* _TASK TO COMPLETE_
Consider the entries given below. Count the lines that include "bounding" and give only the count.

━━━━━━━━━━━━━━━━━━━━

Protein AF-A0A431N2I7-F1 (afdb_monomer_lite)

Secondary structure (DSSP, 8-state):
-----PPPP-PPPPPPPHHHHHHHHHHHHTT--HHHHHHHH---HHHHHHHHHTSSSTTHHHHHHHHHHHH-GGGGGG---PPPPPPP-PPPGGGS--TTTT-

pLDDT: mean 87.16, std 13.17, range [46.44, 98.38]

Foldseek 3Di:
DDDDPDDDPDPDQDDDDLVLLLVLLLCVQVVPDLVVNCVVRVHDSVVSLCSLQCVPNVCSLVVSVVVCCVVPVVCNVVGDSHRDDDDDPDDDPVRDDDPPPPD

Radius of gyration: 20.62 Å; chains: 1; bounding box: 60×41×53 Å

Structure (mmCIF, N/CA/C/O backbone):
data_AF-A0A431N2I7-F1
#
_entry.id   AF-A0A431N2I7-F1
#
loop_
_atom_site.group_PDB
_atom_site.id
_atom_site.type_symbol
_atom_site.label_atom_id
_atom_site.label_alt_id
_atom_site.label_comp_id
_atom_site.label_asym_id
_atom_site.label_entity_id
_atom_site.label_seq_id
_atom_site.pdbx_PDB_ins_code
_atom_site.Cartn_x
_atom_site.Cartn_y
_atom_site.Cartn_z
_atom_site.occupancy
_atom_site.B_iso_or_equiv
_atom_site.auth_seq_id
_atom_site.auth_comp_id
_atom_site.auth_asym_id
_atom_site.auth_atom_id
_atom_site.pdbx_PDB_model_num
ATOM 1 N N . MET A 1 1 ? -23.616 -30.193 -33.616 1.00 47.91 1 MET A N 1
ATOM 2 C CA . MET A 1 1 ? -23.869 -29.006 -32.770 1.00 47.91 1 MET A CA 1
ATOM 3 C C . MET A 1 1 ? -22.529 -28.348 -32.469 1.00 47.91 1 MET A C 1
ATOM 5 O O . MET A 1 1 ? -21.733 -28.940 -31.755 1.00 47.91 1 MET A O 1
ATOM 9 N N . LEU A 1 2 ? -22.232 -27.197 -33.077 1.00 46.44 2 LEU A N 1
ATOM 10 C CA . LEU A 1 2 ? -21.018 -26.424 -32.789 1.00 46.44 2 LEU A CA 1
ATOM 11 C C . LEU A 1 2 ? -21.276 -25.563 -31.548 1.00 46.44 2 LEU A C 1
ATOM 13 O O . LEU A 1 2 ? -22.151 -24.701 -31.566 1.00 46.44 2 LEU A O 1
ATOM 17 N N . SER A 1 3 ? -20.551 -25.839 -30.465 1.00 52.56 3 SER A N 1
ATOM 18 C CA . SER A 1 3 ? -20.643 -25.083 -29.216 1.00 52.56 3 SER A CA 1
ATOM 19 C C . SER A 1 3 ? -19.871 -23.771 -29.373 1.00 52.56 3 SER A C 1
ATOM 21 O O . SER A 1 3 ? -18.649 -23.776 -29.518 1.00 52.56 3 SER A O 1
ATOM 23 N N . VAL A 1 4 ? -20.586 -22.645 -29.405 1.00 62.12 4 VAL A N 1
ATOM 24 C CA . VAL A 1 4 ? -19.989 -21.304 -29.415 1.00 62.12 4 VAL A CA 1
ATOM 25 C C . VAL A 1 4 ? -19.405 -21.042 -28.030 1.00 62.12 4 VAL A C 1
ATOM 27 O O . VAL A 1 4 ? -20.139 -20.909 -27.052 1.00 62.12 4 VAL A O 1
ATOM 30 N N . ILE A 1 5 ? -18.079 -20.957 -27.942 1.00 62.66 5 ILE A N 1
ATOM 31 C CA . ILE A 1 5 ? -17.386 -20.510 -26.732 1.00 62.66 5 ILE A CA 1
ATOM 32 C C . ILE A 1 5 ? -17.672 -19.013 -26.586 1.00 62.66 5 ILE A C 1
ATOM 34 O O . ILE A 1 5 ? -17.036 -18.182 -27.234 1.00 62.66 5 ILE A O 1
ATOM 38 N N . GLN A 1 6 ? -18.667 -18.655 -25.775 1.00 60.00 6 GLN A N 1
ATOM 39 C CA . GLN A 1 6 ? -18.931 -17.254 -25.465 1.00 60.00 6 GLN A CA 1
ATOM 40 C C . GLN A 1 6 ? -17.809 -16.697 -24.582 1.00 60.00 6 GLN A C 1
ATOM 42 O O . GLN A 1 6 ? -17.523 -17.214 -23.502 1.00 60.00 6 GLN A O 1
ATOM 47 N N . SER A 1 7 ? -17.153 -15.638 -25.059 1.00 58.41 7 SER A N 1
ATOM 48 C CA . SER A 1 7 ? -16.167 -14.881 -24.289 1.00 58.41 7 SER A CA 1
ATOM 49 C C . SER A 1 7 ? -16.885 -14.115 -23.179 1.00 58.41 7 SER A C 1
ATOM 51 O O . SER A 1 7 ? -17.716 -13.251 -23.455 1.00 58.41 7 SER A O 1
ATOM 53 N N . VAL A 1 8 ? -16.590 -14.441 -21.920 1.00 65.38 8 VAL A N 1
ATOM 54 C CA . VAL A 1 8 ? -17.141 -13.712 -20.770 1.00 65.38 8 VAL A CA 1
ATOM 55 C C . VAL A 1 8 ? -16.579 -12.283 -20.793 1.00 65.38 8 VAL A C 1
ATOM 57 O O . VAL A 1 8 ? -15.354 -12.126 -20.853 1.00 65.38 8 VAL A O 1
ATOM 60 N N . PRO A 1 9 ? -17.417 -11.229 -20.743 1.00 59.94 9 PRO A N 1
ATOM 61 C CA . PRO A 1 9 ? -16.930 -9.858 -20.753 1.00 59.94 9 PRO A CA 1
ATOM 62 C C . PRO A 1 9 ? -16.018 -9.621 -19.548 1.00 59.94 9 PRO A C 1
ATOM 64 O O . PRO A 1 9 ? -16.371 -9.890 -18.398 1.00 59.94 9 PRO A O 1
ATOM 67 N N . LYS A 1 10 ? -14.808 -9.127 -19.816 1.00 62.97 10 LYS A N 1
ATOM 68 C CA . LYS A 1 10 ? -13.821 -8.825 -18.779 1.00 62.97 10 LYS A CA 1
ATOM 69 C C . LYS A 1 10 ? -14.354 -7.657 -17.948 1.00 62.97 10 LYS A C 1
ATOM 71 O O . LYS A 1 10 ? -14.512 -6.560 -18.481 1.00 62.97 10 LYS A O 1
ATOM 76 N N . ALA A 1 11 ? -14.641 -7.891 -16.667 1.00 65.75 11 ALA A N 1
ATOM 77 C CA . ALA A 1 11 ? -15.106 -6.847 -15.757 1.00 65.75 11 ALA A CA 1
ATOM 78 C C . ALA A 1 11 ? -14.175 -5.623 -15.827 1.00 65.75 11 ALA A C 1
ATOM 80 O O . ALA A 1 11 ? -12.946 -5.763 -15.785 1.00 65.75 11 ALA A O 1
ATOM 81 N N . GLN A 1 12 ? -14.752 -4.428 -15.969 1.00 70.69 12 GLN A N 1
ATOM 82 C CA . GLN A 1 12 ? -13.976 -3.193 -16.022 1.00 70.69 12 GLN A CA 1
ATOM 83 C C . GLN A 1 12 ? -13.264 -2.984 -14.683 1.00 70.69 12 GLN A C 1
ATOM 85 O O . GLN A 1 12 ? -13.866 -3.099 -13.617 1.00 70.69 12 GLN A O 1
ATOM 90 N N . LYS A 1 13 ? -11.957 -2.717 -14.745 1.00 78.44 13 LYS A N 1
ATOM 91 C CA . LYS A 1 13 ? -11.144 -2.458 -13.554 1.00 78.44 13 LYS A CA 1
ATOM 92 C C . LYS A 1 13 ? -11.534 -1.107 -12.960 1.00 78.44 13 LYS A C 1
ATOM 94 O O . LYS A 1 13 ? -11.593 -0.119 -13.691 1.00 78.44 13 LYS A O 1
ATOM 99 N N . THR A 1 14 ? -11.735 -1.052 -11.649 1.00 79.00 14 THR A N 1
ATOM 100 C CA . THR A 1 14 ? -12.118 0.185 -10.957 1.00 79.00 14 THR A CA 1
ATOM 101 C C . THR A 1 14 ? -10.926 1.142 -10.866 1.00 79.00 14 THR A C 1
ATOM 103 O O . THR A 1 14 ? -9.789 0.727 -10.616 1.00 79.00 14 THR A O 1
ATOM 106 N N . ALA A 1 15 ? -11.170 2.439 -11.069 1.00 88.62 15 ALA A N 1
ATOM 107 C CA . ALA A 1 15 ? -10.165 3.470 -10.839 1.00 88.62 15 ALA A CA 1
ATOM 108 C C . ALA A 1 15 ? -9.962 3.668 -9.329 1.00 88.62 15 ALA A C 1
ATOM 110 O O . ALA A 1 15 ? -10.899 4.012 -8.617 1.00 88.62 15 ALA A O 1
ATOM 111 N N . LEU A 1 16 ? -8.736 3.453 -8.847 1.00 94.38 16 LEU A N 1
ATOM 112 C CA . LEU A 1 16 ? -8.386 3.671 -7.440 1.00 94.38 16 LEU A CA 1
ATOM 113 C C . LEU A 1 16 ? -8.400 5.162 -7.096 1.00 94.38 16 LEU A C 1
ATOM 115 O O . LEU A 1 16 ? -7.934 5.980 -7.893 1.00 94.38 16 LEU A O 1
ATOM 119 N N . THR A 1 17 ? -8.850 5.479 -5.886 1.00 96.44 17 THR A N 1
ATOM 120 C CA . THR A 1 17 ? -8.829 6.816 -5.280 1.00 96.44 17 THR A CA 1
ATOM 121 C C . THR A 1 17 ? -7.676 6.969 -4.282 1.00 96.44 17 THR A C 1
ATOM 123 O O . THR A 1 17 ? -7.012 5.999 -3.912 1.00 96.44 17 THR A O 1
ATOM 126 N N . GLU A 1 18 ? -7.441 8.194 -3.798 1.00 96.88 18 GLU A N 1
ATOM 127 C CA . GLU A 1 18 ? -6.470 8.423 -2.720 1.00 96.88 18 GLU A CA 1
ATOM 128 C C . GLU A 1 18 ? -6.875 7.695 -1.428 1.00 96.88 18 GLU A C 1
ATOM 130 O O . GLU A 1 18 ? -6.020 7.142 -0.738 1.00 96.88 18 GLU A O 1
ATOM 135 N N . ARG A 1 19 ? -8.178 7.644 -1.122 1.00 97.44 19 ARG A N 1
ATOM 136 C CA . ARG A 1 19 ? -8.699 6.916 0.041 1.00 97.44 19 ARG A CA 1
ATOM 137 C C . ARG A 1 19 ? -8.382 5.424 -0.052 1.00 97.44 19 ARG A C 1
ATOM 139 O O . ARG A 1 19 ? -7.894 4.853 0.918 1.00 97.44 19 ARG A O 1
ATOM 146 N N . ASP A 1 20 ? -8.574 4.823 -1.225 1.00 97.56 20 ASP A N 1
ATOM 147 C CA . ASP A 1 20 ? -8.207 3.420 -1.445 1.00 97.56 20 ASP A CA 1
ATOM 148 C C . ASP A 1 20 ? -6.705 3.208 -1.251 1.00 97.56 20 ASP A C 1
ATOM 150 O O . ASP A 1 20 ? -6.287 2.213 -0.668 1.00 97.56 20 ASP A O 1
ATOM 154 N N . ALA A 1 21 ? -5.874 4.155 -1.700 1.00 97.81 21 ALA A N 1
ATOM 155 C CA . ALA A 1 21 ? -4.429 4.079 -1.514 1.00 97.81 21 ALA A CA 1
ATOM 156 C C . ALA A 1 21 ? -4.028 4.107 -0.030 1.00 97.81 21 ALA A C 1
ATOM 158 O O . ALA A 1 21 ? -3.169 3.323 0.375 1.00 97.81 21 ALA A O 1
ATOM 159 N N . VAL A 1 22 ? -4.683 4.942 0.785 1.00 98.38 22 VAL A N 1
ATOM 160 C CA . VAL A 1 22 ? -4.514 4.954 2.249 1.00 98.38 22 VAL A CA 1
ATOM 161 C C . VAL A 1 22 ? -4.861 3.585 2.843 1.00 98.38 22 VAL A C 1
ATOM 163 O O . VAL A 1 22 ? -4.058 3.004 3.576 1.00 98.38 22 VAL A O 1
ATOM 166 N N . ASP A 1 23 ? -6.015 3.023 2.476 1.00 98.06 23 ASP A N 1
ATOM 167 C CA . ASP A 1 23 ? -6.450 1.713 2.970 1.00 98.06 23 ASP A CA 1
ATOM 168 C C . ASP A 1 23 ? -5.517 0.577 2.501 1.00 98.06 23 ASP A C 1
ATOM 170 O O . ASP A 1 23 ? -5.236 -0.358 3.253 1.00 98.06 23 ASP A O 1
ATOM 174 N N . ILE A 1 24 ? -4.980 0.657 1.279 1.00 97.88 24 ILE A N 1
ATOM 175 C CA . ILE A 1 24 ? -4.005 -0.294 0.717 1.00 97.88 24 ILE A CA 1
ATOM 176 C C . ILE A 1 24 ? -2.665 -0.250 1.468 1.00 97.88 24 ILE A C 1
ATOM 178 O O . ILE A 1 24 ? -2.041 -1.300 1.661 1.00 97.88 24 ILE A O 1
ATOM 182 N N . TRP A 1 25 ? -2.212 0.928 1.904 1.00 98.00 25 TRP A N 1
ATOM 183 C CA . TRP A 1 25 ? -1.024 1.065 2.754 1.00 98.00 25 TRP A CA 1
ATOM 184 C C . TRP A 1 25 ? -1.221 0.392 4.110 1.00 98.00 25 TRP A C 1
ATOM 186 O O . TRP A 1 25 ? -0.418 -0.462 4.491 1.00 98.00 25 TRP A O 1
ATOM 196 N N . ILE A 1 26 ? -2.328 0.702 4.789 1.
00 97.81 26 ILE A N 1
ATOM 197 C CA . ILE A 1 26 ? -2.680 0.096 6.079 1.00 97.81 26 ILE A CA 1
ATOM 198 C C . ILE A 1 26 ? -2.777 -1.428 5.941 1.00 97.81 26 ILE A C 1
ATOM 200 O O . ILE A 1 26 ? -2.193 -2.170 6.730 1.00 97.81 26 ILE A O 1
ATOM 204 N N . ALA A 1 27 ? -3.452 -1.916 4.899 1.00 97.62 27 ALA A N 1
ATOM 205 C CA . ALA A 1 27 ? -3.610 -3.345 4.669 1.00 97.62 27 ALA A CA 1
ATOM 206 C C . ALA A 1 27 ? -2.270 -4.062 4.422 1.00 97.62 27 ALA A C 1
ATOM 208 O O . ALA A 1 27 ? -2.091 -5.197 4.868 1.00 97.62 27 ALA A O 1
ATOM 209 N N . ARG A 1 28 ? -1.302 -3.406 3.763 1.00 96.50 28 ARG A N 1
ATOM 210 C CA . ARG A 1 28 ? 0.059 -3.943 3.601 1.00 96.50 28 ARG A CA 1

━━━━━━━━━━━━━━━━━━━━

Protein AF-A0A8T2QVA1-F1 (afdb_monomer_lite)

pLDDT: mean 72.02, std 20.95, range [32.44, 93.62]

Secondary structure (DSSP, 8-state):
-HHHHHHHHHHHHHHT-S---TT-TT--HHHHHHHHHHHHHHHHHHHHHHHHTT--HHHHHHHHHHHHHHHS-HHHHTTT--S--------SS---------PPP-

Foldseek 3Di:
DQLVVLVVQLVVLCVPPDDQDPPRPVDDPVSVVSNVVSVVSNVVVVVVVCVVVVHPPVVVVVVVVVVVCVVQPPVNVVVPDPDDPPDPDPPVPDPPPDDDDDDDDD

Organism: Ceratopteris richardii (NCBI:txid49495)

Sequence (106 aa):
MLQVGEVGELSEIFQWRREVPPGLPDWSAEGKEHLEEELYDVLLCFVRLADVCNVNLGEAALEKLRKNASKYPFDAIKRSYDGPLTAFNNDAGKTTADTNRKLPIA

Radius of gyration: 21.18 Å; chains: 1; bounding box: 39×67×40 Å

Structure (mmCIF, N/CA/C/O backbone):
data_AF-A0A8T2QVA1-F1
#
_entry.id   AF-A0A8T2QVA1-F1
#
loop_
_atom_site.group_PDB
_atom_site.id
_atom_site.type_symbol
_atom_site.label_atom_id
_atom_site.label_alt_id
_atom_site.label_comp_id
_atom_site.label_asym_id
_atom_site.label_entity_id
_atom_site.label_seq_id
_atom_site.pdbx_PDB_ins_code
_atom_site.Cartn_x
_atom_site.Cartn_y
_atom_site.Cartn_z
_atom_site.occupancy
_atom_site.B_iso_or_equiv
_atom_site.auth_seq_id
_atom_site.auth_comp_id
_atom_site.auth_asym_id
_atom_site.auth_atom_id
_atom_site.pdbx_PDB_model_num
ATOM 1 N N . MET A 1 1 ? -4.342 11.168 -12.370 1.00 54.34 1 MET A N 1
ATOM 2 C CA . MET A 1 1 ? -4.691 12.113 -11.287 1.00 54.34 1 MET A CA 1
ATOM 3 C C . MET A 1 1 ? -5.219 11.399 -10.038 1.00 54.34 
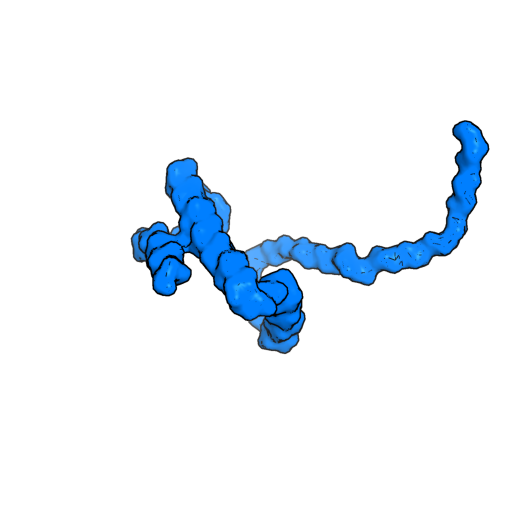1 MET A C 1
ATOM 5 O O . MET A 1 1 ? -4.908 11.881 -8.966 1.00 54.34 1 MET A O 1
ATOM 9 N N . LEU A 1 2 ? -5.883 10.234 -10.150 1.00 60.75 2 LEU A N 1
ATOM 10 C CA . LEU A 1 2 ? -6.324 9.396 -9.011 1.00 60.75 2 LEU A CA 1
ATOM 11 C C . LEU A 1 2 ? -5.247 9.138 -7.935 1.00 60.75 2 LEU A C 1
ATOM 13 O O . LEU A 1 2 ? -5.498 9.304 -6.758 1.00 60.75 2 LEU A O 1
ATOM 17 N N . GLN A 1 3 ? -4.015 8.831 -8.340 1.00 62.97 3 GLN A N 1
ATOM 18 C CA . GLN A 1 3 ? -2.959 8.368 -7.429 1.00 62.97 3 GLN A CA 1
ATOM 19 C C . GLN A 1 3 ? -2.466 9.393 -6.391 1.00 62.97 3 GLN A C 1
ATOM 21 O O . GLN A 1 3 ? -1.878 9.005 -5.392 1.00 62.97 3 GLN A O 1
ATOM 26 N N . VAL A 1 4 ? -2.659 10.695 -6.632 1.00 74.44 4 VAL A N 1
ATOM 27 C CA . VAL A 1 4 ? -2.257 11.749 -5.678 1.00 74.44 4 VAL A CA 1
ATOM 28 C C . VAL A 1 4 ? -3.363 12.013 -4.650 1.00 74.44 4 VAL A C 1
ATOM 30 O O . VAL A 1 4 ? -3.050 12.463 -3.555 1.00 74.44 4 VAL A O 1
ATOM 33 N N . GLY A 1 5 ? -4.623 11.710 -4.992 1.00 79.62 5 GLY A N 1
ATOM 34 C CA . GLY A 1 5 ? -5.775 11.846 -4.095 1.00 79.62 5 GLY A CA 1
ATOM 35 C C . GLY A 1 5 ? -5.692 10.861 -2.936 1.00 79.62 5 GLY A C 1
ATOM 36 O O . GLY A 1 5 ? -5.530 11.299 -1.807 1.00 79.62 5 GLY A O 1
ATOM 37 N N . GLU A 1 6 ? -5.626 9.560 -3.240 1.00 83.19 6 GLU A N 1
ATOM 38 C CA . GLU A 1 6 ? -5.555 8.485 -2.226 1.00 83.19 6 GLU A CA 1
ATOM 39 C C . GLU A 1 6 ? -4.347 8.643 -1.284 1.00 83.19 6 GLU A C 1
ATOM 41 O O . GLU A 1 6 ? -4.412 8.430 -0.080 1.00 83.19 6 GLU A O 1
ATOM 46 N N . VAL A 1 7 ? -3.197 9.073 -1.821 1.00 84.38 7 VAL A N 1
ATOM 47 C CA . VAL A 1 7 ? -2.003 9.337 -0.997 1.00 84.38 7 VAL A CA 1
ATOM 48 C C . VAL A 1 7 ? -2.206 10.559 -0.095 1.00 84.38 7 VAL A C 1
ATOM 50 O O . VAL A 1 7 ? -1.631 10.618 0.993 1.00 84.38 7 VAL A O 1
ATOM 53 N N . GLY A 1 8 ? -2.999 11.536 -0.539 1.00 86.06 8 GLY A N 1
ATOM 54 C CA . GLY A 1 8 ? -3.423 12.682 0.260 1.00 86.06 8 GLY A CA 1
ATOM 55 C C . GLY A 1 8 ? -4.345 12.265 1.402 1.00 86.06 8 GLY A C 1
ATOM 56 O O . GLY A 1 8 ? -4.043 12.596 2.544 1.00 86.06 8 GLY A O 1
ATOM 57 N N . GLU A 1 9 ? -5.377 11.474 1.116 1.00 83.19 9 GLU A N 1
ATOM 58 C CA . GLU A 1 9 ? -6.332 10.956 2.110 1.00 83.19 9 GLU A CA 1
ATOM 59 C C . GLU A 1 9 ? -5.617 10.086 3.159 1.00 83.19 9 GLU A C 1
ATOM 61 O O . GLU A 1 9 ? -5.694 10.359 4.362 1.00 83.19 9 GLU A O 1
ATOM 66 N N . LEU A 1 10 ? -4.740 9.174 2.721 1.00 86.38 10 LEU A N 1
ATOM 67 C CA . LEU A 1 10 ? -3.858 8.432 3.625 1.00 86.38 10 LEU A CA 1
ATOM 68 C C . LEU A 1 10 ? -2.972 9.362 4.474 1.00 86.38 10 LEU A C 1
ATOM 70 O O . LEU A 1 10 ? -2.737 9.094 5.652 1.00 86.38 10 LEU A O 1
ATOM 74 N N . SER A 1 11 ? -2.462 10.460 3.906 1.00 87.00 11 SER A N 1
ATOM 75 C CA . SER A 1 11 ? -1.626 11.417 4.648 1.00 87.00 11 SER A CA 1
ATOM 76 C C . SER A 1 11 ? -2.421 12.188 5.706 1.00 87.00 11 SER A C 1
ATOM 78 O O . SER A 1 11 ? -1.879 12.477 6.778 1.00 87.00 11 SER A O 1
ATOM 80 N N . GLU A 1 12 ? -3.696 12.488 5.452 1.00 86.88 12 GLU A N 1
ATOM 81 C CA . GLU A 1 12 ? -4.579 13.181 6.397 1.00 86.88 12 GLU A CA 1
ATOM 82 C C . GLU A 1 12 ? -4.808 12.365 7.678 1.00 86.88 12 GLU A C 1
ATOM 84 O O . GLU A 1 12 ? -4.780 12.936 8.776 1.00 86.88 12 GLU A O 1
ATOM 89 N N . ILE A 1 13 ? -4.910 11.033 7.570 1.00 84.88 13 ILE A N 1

━━━━━━━━━━━━━━━━━━━━

* _SOLUTION_
2